AMY WINTER: Do you feel as if you developed from this experience, like with del Solar all of a sudden you became very political and intellectual. Was it a combination of both?
LUCHITA HURTADO: But you see as a child in Venezuela and all through my life, I've had strange experiences this way, with things that I don't understand. As a child I saw an uncle who was being killed by a Venezuelan Indian tribe. And I saw the whole thing happen and I woke up screaming. I must have been, what, six years old.
AMY WINTER: You mean in a dream you saw this.

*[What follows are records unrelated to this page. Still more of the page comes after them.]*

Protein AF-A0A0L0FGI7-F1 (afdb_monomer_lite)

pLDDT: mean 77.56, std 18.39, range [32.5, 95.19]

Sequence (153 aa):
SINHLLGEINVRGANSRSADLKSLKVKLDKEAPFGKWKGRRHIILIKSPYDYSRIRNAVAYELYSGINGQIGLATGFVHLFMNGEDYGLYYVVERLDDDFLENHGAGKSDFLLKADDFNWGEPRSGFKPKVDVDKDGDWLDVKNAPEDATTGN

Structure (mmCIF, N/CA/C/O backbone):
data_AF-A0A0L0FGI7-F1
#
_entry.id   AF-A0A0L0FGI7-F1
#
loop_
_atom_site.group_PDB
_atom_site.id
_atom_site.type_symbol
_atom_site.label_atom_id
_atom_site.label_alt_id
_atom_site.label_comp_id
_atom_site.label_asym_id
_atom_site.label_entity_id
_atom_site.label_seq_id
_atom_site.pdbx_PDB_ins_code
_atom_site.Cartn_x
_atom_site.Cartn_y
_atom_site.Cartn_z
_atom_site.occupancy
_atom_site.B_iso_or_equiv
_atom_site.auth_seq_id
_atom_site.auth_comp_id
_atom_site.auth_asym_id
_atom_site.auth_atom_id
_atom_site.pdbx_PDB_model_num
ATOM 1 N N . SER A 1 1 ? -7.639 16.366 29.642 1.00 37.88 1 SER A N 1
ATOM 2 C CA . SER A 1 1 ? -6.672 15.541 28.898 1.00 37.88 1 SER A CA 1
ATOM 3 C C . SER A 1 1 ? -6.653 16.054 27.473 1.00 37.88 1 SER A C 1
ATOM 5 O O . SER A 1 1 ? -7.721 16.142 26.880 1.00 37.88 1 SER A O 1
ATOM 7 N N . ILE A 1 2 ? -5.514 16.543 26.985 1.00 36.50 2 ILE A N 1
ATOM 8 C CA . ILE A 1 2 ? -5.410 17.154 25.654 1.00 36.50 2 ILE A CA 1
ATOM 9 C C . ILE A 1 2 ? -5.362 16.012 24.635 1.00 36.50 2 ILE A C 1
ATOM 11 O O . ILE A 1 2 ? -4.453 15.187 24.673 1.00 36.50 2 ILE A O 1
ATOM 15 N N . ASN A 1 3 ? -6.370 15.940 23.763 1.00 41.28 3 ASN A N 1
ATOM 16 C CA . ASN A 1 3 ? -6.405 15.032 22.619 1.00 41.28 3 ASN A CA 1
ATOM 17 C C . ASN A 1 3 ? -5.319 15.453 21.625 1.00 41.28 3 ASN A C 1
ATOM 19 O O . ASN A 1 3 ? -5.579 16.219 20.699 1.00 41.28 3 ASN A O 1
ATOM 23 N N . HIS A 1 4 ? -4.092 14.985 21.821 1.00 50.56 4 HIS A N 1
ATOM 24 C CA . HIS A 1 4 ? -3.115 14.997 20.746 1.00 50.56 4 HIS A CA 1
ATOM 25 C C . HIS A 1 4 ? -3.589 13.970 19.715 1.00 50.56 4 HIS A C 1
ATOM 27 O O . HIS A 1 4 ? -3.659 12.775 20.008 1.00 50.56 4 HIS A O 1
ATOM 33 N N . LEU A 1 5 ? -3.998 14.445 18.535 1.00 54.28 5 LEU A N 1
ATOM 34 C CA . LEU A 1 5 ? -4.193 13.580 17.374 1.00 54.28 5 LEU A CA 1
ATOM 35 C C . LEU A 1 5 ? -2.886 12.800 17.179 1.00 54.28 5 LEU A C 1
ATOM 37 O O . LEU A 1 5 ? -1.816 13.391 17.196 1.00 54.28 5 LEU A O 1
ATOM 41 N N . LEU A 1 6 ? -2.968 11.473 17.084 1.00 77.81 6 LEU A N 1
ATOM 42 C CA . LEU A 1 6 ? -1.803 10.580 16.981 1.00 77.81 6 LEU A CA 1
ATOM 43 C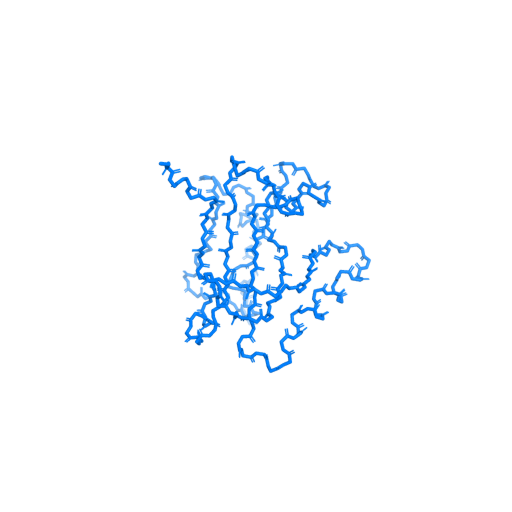 C . LEU A 1 6 ? -1.371 10.358 15.517 1.00 77.81 6 LEU A C 1
ATOM 45 O O . LEU A 1 6 ? -0.671 9.392 15.197 1.00 77.81 6 LEU A O 1
ATOM 49 N N . GLY A 1 7 ? -1.840 11.225 14.621 1.00 84.81 7 GLY A N 1
ATOM 50 C CA . GLY A 1 7 ? -1.711 11.097 13.180 1.00 84.81 7 GLY A CA 1
ATOM 51 C C . GLY A 1 7 ? -2.922 11.618 12.405 1.00 84.81 7 GLY A C 1
ATOM 52 O O . GLY A 1 7 ? -3.901 12.116 12.960 1.00 84.81 7 GLY A O 1
ATOM 53 N N . GLU A 1 8 ? -2.859 11.449 11.087 1.00 90.50 8 GLU A N 1
ATOM 54 C CA . GLU A 1 8 ? -3.867 11.889 10.122 1.00 90.50 8 GLU A CA 1
ATOM 55 C C . GLU A 1 8 ? -4.375 10.705 9.290 1.00 90.50 8 GLU A C 1
ATOM 57 O O . GLU A 1 8 ? -3.595 9.848 8.859 1.00 90.50 8 GLU A O 1
ATOM 62 N N . ILE A 1 9 ? -5.674 10.696 8.979 1.00 90.75 9 ILE A N 1
ATOM 63 C CA . ILE A 1 9 ? -6.289 9.752 8.038 1.00 90.75 9 ILE A CA 1
ATOM 64 C C . ILE A 1 9 ? -6.869 10.542 6.868 1.00 90.75 9 ILE A C 1
ATOM 66 O O . ILE A 1 9 ? -7.646 11.471 7.054 1.00 90.75 9 ILE A O 1
ATOM 70 N N . ASN A 1 10 ? -6.499 10.155 5.650 1.00 90.62 10 ASN A N 1
ATOM 71 C CA . ASN A 1 10 ? -6.940 10.794 4.417 1.00 90.62 10 ASN A CA 1
ATOM 72 C C . ASN A 1 10 ? -7.496 9.759 3.436 1.00 90.62 10 ASN A C 1
ATOM 74 O O . ASN A 1 10 ? -6.938 8.671 3.282 1.00 90.62 10 ASN A O 1
ATOM 78 N N . VAL A 1 11 ? -8.553 10.111 2.703 1.00 89.31 11 VAL A N 1
ATOM 79 C CA . VAL A 1 11 ? -9.076 9.269 1.616 1.00 89.31 11 VAL A CA 1
ATOM 80 C C . VAL A 1 11 ? -8.123 9.293 0.415 1.00 89.31 11 VAL A C 1
ATOM 82 O O . VAL A 1 11 ? -7.629 10.343 -0.004 1.00 89.31 11 VAL A O 1
ATOM 85 N N . ARG A 1 12 ? -7.885 8.122 -0.182 1.00 86.50 12 ARG A N 1
ATOM 86 C CA . ARG A 1 12 ? -6.971 7.911 -1.312 1.00 86.50 12 ARG A CA 1
ATOM 87 C C . ARG A 1 12 ? -7.699 7.427 -2.567 1.00 86.50 12 ARG A C 1
ATOM 89 O O . ARG A 1 12 ? -8.669 6.677 -2.508 1.00 86.50 12 ARG A O 1
ATOM 96 N N . GLY A 1 13 ? -7.122 7.776 -3.715 1.00 70.75 13 GLY A N 1
ATOM 97 C CA . GLY A 1 13 ? -7.472 7.250 -5.034 1.00 70.75 13 GLY A CA 1
ATOM 98 C C . GLY A 1 13 ? -7.844 8.367 -5.993 1.00 70.75 13 GLY A C 1
ATOM 99 O O . GLY A 1 13 ? -8.021 9.487 -5.554 1.00 70.75 13 GLY A O 1
ATOM 100 N N . ALA A 1 14 ? -7.949 8.100 -7.289 1.00 75.19 14 ALA A N 1
ATOM 101 C CA . ALA A 1 14 ? -8.588 9.037 -8.214 1.00 75.19 14 ALA A CA 1
ATOM 102 C C . ALA A 1 14 ? -10.068 8.654 -8.328 1.00 75.19 14 ALA A C 1
ATOM 104 O O . ALA A 1 14 ? -10.888 9.068 -7.510 1.00 75.19 14 ALA A O 1
ATOM 105 N N . ASN A 1 15 ? -10.372 7.734 -9.241 1.00 68.56 15 ASN A N 1
ATOM 106 C CA . ASN A 1 15 ? -11.731 7.251 -9.487 1.00 68.56 15 ASN A CA 1
ATOM 107 C C . ASN A 1 15 ? -12.288 6.436 -8.310 1.00 68.56 15 ASN A C 1
ATOM 109 O O . ASN A 1 15 ? -13.473 6.529 -7.996 1.00 68.56 15 ASN A O 1
ATOM 113 N N . SER A 1 16 ? -11.431 5.712 -7.580 1.00 70.69 16 SER A N 1
ATOM 114 C CA . SER A 1 16 ? -11.841 4.916 -6.412 1.00 70.69 16 SER A CA 1
ATOM 115 C C . SER A 1 16 ? -12.321 5.747 -5.220 1.00 70.69 16 SER A C 1
ATOM 117 O O . SER A 1 16 ? -12.822 5.171 -4.261 1.00 70.69 16 SER A O 1
ATOM 119 N N . ARG A 1 17 ? -12.199 7.084 -5.258 1.00 71.69 17 ARG A N 1
ATOM 120 C CA . ARG A 1 17 ? -12.826 7.961 -4.256 1.00 71.69 17 ARG A CA 1
ATOM 121 C C . ARG A 1 17 ? -14.346 7.966 -4.357 1.00 71.69 17 ARG A C 1
ATOM 123 O O . ARG A 1 17 ? -14.989 8.326 -3.379 1.00 71.69 17 ARG A O 1
ATOM 130 N N . SER A 1 18 ? -14.914 7.595 -5.505 1.00 74.44 18 SER A N 1
ATOM 131 C CA . SER A 1 18 ? -16.367 7.542 -5.703 1.00 74.44 18 SER A CA 1
ATOM 132 C C . SER A 1 18 ? -17.009 6.281 -5.116 1.00 74.44 18 SER A C 1
ATOM 134 O O . SER A 1 18 ? -18.175 6.324 -4.752 1.00 74.44 18 SER A O 1
ATOM 136 N N . ALA A 1 19 ? -16.250 5.194 -4.940 1.00 78.75 19 ALA A N 1
ATOM 137 C CA . ALA A 1 19 ? -16.752 3.945 -4.366 1.00 78.75 19 ALA A CA 1
ATOM 138 C C . ALA A 1 19 ? -17.161 4.109 -2.897 1.00 78.75 19 ALA A C 1
ATOM 140 O O . ALA A 1 19 ? -16.484 4.829 -2.170 1.00 78.75 19 ALA A O 1
ATOM 141 N N . ASP A 1 20 ? -18.194 3.410 -2.433 1.00 79.62 20 ASP A N 1
ATOM 142 C CA . ASP A 1 20 ? -18.665 3.510 -1.040 1.00 79.62 20 ASP A CA 1
ATOM 143 C C . ASP A 1 20 ? -17.570 3.144 -0.032 1.00 79.62 20 ASP A C 1
ATOM 145 O O . ASP A 1 20 ? -17.352 3.841 0.960 1.00 79.62 20 ASP A O 1
ATOM 149 N N . LEU A 1 21 ? -16.795 2.103 -0.347 1.00 81.69 21 LEU A N 1
ATOM 150 C CA . LEU A 1 21 ? -15.663 1.669 0.463 1.00 81.69 21 LEU A CA 1
ATOM 151 C C . LEU A 1 21 ? -14.370 2.320 -0.041 1.00 81.69 21 LEU A C 1
ATOM 153 O O . LEU A 1 21 ? -13.857 1.996 -1.118 1.00 81.69 21 LEU A O 1
ATOM 157 N N . LYS A 1 22 ? -13.842 3.246 0.762 1.00 89.19 22 LYS A N 1
ATOM 158 C CA . LYS A 1 22 ? -12.693 4.085 0.409 1.00 89.19 22 LYS A CA 1
ATOM 159 C C . LYS A 1 22 ? -11.368 3.379 0.686 1.00 89.19 22 LYS A C 1
ATOM 161 O O . LYS A 1 22 ? -11.207 2.708 1.696 1.00 89.19 22 LYS A O 1
ATOM 166 N N . SER A 1 23 ? -10.379 3.612 -0.172 1.00 91.44 23 SER A N 1
ATOM 167 C CA . SER A 1 23 ? -8.975 3.392 0.196 1.00 91.44 23 SER A CA 1
ATOM 168 C C . SER A 1 23 ? -8.501 4.547 1.080 1.00 91.44 23 SER A C 1
ATOM 170 O O . SER A 1 23 ? -8.898 5.695 0.867 1.00 91.44 23 SER A O 1
ATOM 172 N N . LEU A 1 24 ? -7.626 4.265 2.039 1.00 93.62 24 LEU A N 1
ATOM 173 C CA . LEU A 1 24 ? -7.169 5.223 3.042 1.00 93.62 24 LEU A CA 1
ATOM 174 C C . LEU A 1 24 ? -5.648 5.378 3.002 1.00 93.62 24 LEU A C 1
ATOM 176 O O . LEU A 1 24 ? -4.898 4.491 2.592 1.00 93.62 24 LEU A O 1
ATOM 180 N N . LYS A 1 25 ? -5.187 6.536 3.449 1.00 93.62 25 LYS A N 1
ATOM 181 C CA . LYS A 1 25 ? -3.796 6.825 3.765 1.00 93.62 25 LYS A CA 1
ATOM 182 C C . LYS A 1 25 ? -3.750 7.270 5.217 1.00 93.62 25 LYS A C 1
ATOM 184 O O . LYS A 1 25 ? -4.362 8.279 5.555 1.00 93.62 25 LYS A O 1
ATOM 189 N N . VAL A 1 26 ? -2.998 6.547 6.033 1.00 91.75 26 VAL A N 1
ATOM 190 C CA . VAL A 1 26 ? -2.723 6.909 7.424 1.00 91.75 26 VAL A CA 1
ATOM 191 C C . VAL A 1 26 ? -1.305 7.465 7.507 1.00 91.75 26 VAL A C 1
ATOM 193 O O . VAL A 1 26 ? -0.383 6.945 6.872 1.00 91.75 26 VAL A O 1
ATOM 196 N N . LYS A 1 27 ? -1.131 8.553 8.249 1.00 92.38 27 LYS A N 1
ATOM 197 C CA . LYS A 1 27 ? 0.166 9.142 8.579 1.00 92.38 27 LYS A CA 1
ATOM 198 C C . LYS A 1 27 ? 0.280 9.194 10.094 1.00 92.38 27 LYS A C 1
ATOM 200 O O . LYS A 1 27 ? -0.543 9.838 10.726 1.00 92.38 27 LYS A O 1
ATOM 205 N N . LEU A 1 28 ? 1.289 8.532 10.645 1.00 90.75 28 LEU A N 1
ATOM 206 C CA . LEU A 1 28 ? 1.607 8.582 12.068 1.00 90.75 28 LEU A CA 1
ATOM 207 C C . LEU A 1 28 ? 2.498 9.785 12.364 1.00 90.75 28 LEU A C 1
ATOM 209 O O . LEU A 1 28 ? 3.483 10.026 11.653 1.00 90.75 28 LEU A O 1
ATOM 213 N N . ASP A 1 29 ? 2.183 10.500 13.436 1.00 90.44 29 ASP A N 1
ATOM 214 C CA . ASP A 1 29 ? 2.971 11.653 13.857 1.00 90.44 29 ASP A CA 1
ATOM 215 C C . ASP A 1 29 ? 4.351 11.252 14.364 1.00 90.44 29 ASP A C 1
ATOM 217 O O . ASP A 1 29 ? 4.563 10.139 14.855 1.00 90.44 29 ASP A O 1
ATOM 221 N N . LYS A 1 30 ? 5.318 12.171 14.235 1.00 87.56 30 LYS A N 1
ATOM 222 C CA . LYS A 1 30 ? 6.708 11.921 14.643 1.00 87.56 30 LYS A CA 1
ATOM 223 C C . LYS A 1 30 ? 6.804 11.501 16.109 1.00 87.56 30 LYS A C 1
ATOM 225 O O . LYS A 1 30 ? 7.439 10.486 16.394 1.00 87.56 30 LYS A O 1
ATOM 230 N N . GLU A 1 31 ? 6.045 12.195 16.949 1.00 86.25 31 GLU A N 1
ATOM 231 C CA . GLU A 1 31 ? 5.960 12.012 18.399 1.00 86.25 31 GLU A CA 1
ATOM 232 C C . GLU A 1 31 ? 4.872 11.011 18.826 1.00 86.25 31 GLU A C 1
ATOM 234 O O . GLU A 1 31 ? 4.491 10.969 19.995 1.00 86.25 31 GLU A O 1
ATOM 239 N N . ALA A 1 32 ? 4.326 10.214 17.896 1.00 81.94 32 ALA A N 1
ATOM 240 C CA . ALA A 1 32 ? 3.349 9.189 18.251 1.00 81.94 32 ALA A CA 1
ATOM 241 C C . ALA A 1 32 ? 3.965 8.212 19.283 1.00 81.94 32 ALA A C 1
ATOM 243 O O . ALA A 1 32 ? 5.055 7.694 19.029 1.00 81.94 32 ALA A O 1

LUCHITA HURTADO: In a vision or a dream or whatever it was. But that's exactly how it happened. When I learned of his death, that's exactly what had happened to this man and I saw it.
AMY WINTER: When did it happen? Before or after you saw it.
LUCHITA HURTADO: As it did.
AMY WINTER: As it happened?
LUCHITA HURTADO: As it happened.
AMY WINTER: So you're clairvoyant or telepathic.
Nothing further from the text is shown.